Al-Taleb, M.,
Hassawi, D & Abu-Romman, S.
2011. Production of Virus Free Potato Plants Using
Meristem Culture from Cultivars Grown under Jordanian Environment. American-Eurasian J. Agric. &
Environ. Sci., 11 (4): 467-472.
Abstrak:
Kultur
meristem menjadi sarana yang menjanjikan untuk mengeliminasi virus dari tanaman
yang terinfeksi virus dan berhasil diterapkan pada kentang. Sejumlah 70 kentang
( Solanum tuberosum L.) dari masing-masing
3 kultivar yang ditumbuhkan di Jordan diperoleh dari Kementerian Pertanian, diuji
dengan ELISA untuk mendeteksi adanya infeksi virus. Kehadiran infeksi Potato Virus Y (PVY) yaitu 21,4%
(kultivar Spunta), 15,7 % (kultivar Alaska), 12,8 % (kultivar Safrane). Kultur
meristem diaplikasikan pada kentang yang terinfeksi untuk tiga kultivar
tersebut. Hasil perkembangan tunas dan
akar mengindikasikan bahwa medium yang ditambah dengan 0.5 mg/l IBA (indole
butyric acid) menunjukkan pemanjangan akar yang baik sekitar 9,41 cm, jumlah
tunas sekitar 2,6 dan jumlah daun sekitar 15,40. Hasil Elisa untuk planlet yang
diproduksi secara in vitro menunjukkan bahwa planlet bebas virus PVY. Reverse transcription polymerase chain
reaction (RT-PCR) berhasil diamplifikasi gen coat protein (CP) dari virus PVY dalam sampel yang terinfeksi dan
mengkonfirmasi hasil ELISA. Aklimatisasi planlet yang dihasilkan dari tahap
multiplikasi akar atau tunas secara in vitro terungkap bahwa 90 % pada kultivar
Spunta yang mampu bertahan hidup dan 80 % baik pada kultivar Alaska dan Safrane
yang mampu bertahan hidup.
A.
Pendahuluan
Tanaman
kentang (Solanum tuberosum L.)
merupakan salah satu tanaman pangan penting dunia yang menduduki peringkat ke
empat setelah nasi, gandum dan jagung. Kentang
biasanya digunakan untuk dimakan manusia, sebagai pakan ternak, dan sumber pati
serta alkohol. Kentang sebagai tanaman pangan memiliki kedudukan penting secara
ekonomi di Jordania dengan produksi
mencapai 59230 pada tahun 2010.
Virus
dan viroid adalah sumber penyakit yang umumnya menyerang tanaman kentang. Beberapa yang terkenal yaitu PVY, PVX
dan PLRV. PVY mengakibatkan pola mosaik kuning, hijau muda maupun
hijau tua pada daun, nekrosis pada pembuluh daun maupun akar, serta kematian
pada titik tumbuh. PVX memunculkan gejala yang sama dengan PVY. PLRV
mengakibatkan nekrosis pada margin daun muda sehingga mengakibatkan daun
terkesan menggulung. Kehadiran
penyakit yang disebabkan oleh virus merupakan alasan yang penting yang
menunjukkan penurunan produktivitas tanaman kentang hingga 75%. Sebagai contoh,
PVX sendiri dapat menyebabkan penurunan hasil panen sebesar 15-30%; PLRV dan
beberapa strain PVY mengurangi hasil umbi sekitar 50-80%.
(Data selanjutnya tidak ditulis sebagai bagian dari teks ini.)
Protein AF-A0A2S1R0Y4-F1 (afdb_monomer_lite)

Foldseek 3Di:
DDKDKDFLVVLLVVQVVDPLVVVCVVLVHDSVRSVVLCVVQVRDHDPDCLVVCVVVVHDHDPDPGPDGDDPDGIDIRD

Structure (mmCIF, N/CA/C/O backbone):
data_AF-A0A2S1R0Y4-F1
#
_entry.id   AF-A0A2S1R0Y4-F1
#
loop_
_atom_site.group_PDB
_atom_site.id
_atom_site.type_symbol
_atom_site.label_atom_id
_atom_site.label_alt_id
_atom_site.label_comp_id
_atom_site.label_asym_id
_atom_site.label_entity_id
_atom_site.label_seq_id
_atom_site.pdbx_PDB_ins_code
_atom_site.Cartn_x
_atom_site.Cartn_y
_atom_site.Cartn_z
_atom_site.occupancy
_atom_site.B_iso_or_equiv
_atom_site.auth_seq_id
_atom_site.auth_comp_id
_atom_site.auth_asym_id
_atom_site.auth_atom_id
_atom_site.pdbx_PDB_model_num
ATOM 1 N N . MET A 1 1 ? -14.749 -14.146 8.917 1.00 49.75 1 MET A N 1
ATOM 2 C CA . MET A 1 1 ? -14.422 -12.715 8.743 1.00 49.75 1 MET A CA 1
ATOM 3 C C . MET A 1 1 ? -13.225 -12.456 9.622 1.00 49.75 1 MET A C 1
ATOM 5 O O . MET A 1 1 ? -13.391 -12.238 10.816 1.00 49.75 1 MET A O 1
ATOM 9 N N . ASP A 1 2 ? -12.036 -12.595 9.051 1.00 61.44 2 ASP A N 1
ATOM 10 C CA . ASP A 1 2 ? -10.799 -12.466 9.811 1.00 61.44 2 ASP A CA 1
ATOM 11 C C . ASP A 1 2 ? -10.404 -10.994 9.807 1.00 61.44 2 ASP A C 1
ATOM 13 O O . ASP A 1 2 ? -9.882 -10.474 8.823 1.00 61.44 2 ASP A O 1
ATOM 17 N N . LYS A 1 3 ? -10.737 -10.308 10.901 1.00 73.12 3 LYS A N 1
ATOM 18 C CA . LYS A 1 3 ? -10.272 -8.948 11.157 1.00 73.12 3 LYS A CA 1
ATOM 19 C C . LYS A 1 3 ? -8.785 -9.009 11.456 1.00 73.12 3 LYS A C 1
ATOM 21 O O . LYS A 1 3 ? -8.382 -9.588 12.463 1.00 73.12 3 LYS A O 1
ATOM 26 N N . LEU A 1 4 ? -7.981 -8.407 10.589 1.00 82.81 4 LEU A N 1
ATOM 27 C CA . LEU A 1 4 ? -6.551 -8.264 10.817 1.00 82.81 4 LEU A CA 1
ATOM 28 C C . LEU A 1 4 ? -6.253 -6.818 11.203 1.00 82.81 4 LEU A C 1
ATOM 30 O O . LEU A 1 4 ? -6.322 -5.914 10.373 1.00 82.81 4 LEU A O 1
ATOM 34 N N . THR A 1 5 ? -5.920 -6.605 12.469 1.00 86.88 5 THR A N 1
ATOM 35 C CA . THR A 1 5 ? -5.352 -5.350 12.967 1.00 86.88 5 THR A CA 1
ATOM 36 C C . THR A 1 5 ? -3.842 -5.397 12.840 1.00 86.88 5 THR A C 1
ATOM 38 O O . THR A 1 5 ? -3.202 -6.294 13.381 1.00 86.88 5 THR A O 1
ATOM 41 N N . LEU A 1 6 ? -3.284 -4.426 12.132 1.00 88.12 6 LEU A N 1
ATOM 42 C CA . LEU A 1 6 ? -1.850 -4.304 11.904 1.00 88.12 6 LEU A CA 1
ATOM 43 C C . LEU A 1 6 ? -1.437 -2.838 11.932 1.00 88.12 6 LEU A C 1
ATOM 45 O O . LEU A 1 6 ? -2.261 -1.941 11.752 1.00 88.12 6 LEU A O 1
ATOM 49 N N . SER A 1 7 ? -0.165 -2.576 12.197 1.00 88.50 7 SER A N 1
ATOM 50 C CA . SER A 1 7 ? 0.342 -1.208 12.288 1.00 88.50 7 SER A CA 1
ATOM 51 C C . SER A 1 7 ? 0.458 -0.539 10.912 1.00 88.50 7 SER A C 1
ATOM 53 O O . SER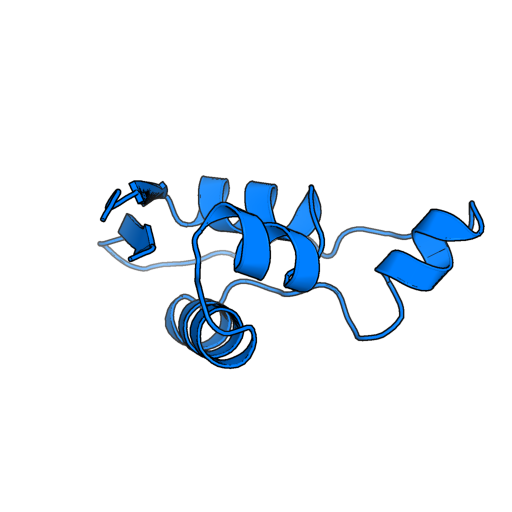 A 1 7 ? 0.505 -1.192 9.870 1.00 88.50 7 SER A O 1
ATOM 55 N N . ARG A 1 8 ? 0.566 0.792 10.877 1.00 86.25 8 ARG A N 1
ATOM 56 C CA . ARG A 1 8 ? 0.758 1.560 9.640 1.00 86.25 8 ARG A CA 1
ATOM 57 C C . ARG A 1 8 ? 1.994 1.100 8.872 1.00 86.25 8 ARG A C 1
ATOM 59 O O . ARG A 1 8 ? 1.960 1.053 7.642 1.00 86.25 8 ARG A O 1
ATOM 66 N N . ASN A 1 9 ? 3.072 0.790 9.591 1.00 84.81 9 ASN A N 1
ATOM 67 C CA . ASN A 1 9 ? 4.290 0.263 8.989 1.00 84.81 9 ASN A CA 1
ATOM 68 C C . ASN A 1 9 ? 4.043 -1.110 8.369 1.00 84.81 9 ASN A C 1
ATOM 70 O O . ASN A 1 9 ? 4.368 -1.295 7.202 1.00 84.81 9 ASN A O 1
ATOM 74 N N . GLU A 1 10 ? 3.401 -2.025 9.092 1.00 87.38 10 GLU A N 1
ATOM 75 C CA . GLU A 1 10 ? 3.063 -3.343 8.546 1.00 87.38 10 GLU A CA 1
ATOM 76 C C . GLU A 1 10 ? 2.126 -3.237 7.343 1.00 87.38 10 GLU A C 1
ATOM 78 O O . GLU A 1 10 ? 2.296 -3.954 6.364 1.00 87.38 10 GLU A O 1
ATOM 83 N N . PHE A 1 11 ? 1.168 -2.308 7.360 1.00 87.19 11 PHE A N 1
ATOM 84 C CA . PHE A 1 11 ? 0.268 -2.096 6.227 1.00 87.19 11 PHE A CA 1
ATOM 85 C C . PHE A 1 11 ? 1.020 -1.612 4.996 1.00 87.19 11 PHE A C 1
ATOM 87 O O . PHE A 1 11 ? 0.736 -2.035 3.876 1.00 87.19 11 PHE A O 1
ATOM 94 N N . TYR A 1 12 ? 1.987 -0.722 5.200 1.00 87.00 12 TYR A N 1
ATOM 95 C CA . TYR A 1 12 ? 2.877 -0.290 4.141 1.00 87.00 12 TYR A CA 1
ATOM 96 C C . TYR A 1 12 ? 3.715 -1.448 3.621 1.00 87.00 12 TYR A C 1
ATOM 98 O O . TYR A 1 12 ? 3.712 -1.686 2.420 1.00 87.00 12 TYR A O 1
ATOM 106 N N . GLU A 1 13 ? 4.380 -2.205 4.490 1.00 85.81 13 GLU A N 1
ATOM 107 C CA . GLU A 1 13 ? 5.169 -3.358 4.059 1.00 85.81 13 GLU A CA 1
ATOM 108 C C . GLU A 1 13 ? 4.308 -4.362 3.295 1.00 85.81 13 GLU A C 1
ATOM 110 O O . GLU A 1 13 ? 4.712 -4.830 2.237 1.00 85.81 13 GLU A O 1
ATOM 115 N N . LEU A 1 14 ? 3.078 -4.604 3.745 1.00 86.88 14 LEU A N 1
ATOM 116 C CA . LEU A 1 14 ? 2.109 -5.457 3.069 1.00 86.88 14 LEU A CA 1
ATOM 117 C C . LEU A 1 14 ? 1.767 -4.940 1.660 1.00 86.88 14 LEU A C 1
ATOM 119 O O . LEU A 1 14 ? 1.808 -5.702 0.695 1.00 86.88 14 LEU A O 1
ATOM 123 N N . ILE A 1 15 ? 1.481 -3.642 1.524 1.00 87.00 15 ILE A N 1
ATOM 124 C CA . ILE A 1 15 ? 1.172 -2.977 0.246 1.00 87.00 15 ILE A CA 1
ATOM 125 C C . ILE A 1 15 ? 2.363 -2.931 -0.706 1.00 87.00 15 ILE A C 1
ATOM 127 O O . ILE A 1 15 ? 2.174 -2.907 -1.922 1.00 87.00 15 ILE A O 1
ATOM 131 N N . TRP A 1 16 ? 3.578 -2.855 -0.174 1.00 86.12 16 TRP A N 1
ATOM 132 C CA . TRP A 1 16 ? 4.809 -2.818 -0.959 1.00 86.12 16 TRP A CA 1
ATOM 133 C C . TRP A 1 16 ? 5.371 -4.211 -1.248 1.00 86.12 16 TRP A C 1
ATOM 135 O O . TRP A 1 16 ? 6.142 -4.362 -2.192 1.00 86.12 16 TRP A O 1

Kultur jaringan tumbuhan di Jordan
telah memberikan bukti kemajuan yang signifikan dalam produksi tanaman bebas
virus.
Jaringan meristem dikenal bebas virus
karena pembuluh xilem dan floem tidak dijumpai pada meristem. Jaringan meristem
berpotensi dalam pengembangan kentang dari tanaman kentang yang bebas virus
dengan penciptaan meriklon. Pada
penggunaan umbi kentang bebas virus, diketahui terjadi peningkatan sebesar 40%
dari hasil panen kentang sehingga penggunaan meriklon diharapkan juga dapat
meningkatkan hasil panen kentang karena sifatnya yang bebas virus.
Teknik
ELISA (enzyme-linked
immunosorbent assay)
menjadi metode standar untuk deteksi virus tanaman dan telah diaplikasikan
deteksi dan identifikasi virus tanaman kentang. Enzim reverse transcriptase pada reverse
transcriptase - polymerase chain reaction (RT-PCR), yang didasarkan pada
deteksi suatu phatogen juga merupakan metode yang sederhana dan digunakan
secara luas untuk mendeteksi virus RNA. Uji RT-PCR mengkombinasikan sintesis
cDNA dan amplifikasi PCR yang telah digambarkan untuk deteksi virus tanaman
kentang seperti PVY, PLRV dan PVA.
Tingginya
biaya pada penyediaan bibit dari umbi, perawatan, penyimpanan dan adanya penyebaran virus secara khusus
menjadi masalah dalam produksi kentang di Jordan. Penelitian ini diharapkan
mampu mengatasi masalah tersebut dengan menghasilkan protokol kultur meristem
yang reproduktif untuk produksi tanaman kentang bebas virus yang dapat tumbuh
di lingkungan Jordanian. Selain itu, penelitian ini juga dilakukan untuk
mengkonfirmasi ketiadaan virus pada meriklon menggunakan teknik ELISA dan
RT-PCR.
B.
Bahan
dan Metode
1. Persiapan
material tanaman
Umbi dari varietas kentang yang
komersial (Alaska, Spunta dan Safrane) dari kementerian pertanian di Jordania
diuji DAS-ELISA untuk mendeteksi keberadaan virus. Umbi kentang yang terinfeksi
virus dipilih dan digunakan untuk produksi bibit.
2. Pembentukan
kultur meristem
Sebanyak 30 bibit yang terinfeksi PVY
dari umbi kentang dari masing-masing varietas digunakan sebagai eksplan untuk
kultur meristem. Tunas dipotong dan disterilisasi dalam 0,1 % hypochlorite dan
3 tetes Tween-20 selama 10 menit, kemudian dilakukan 3 kali pencucian dengan air suling steril. Meristem
pucuk daun primodia dipotong dan diisolasi di dalam LAF menggunakan mikroskop.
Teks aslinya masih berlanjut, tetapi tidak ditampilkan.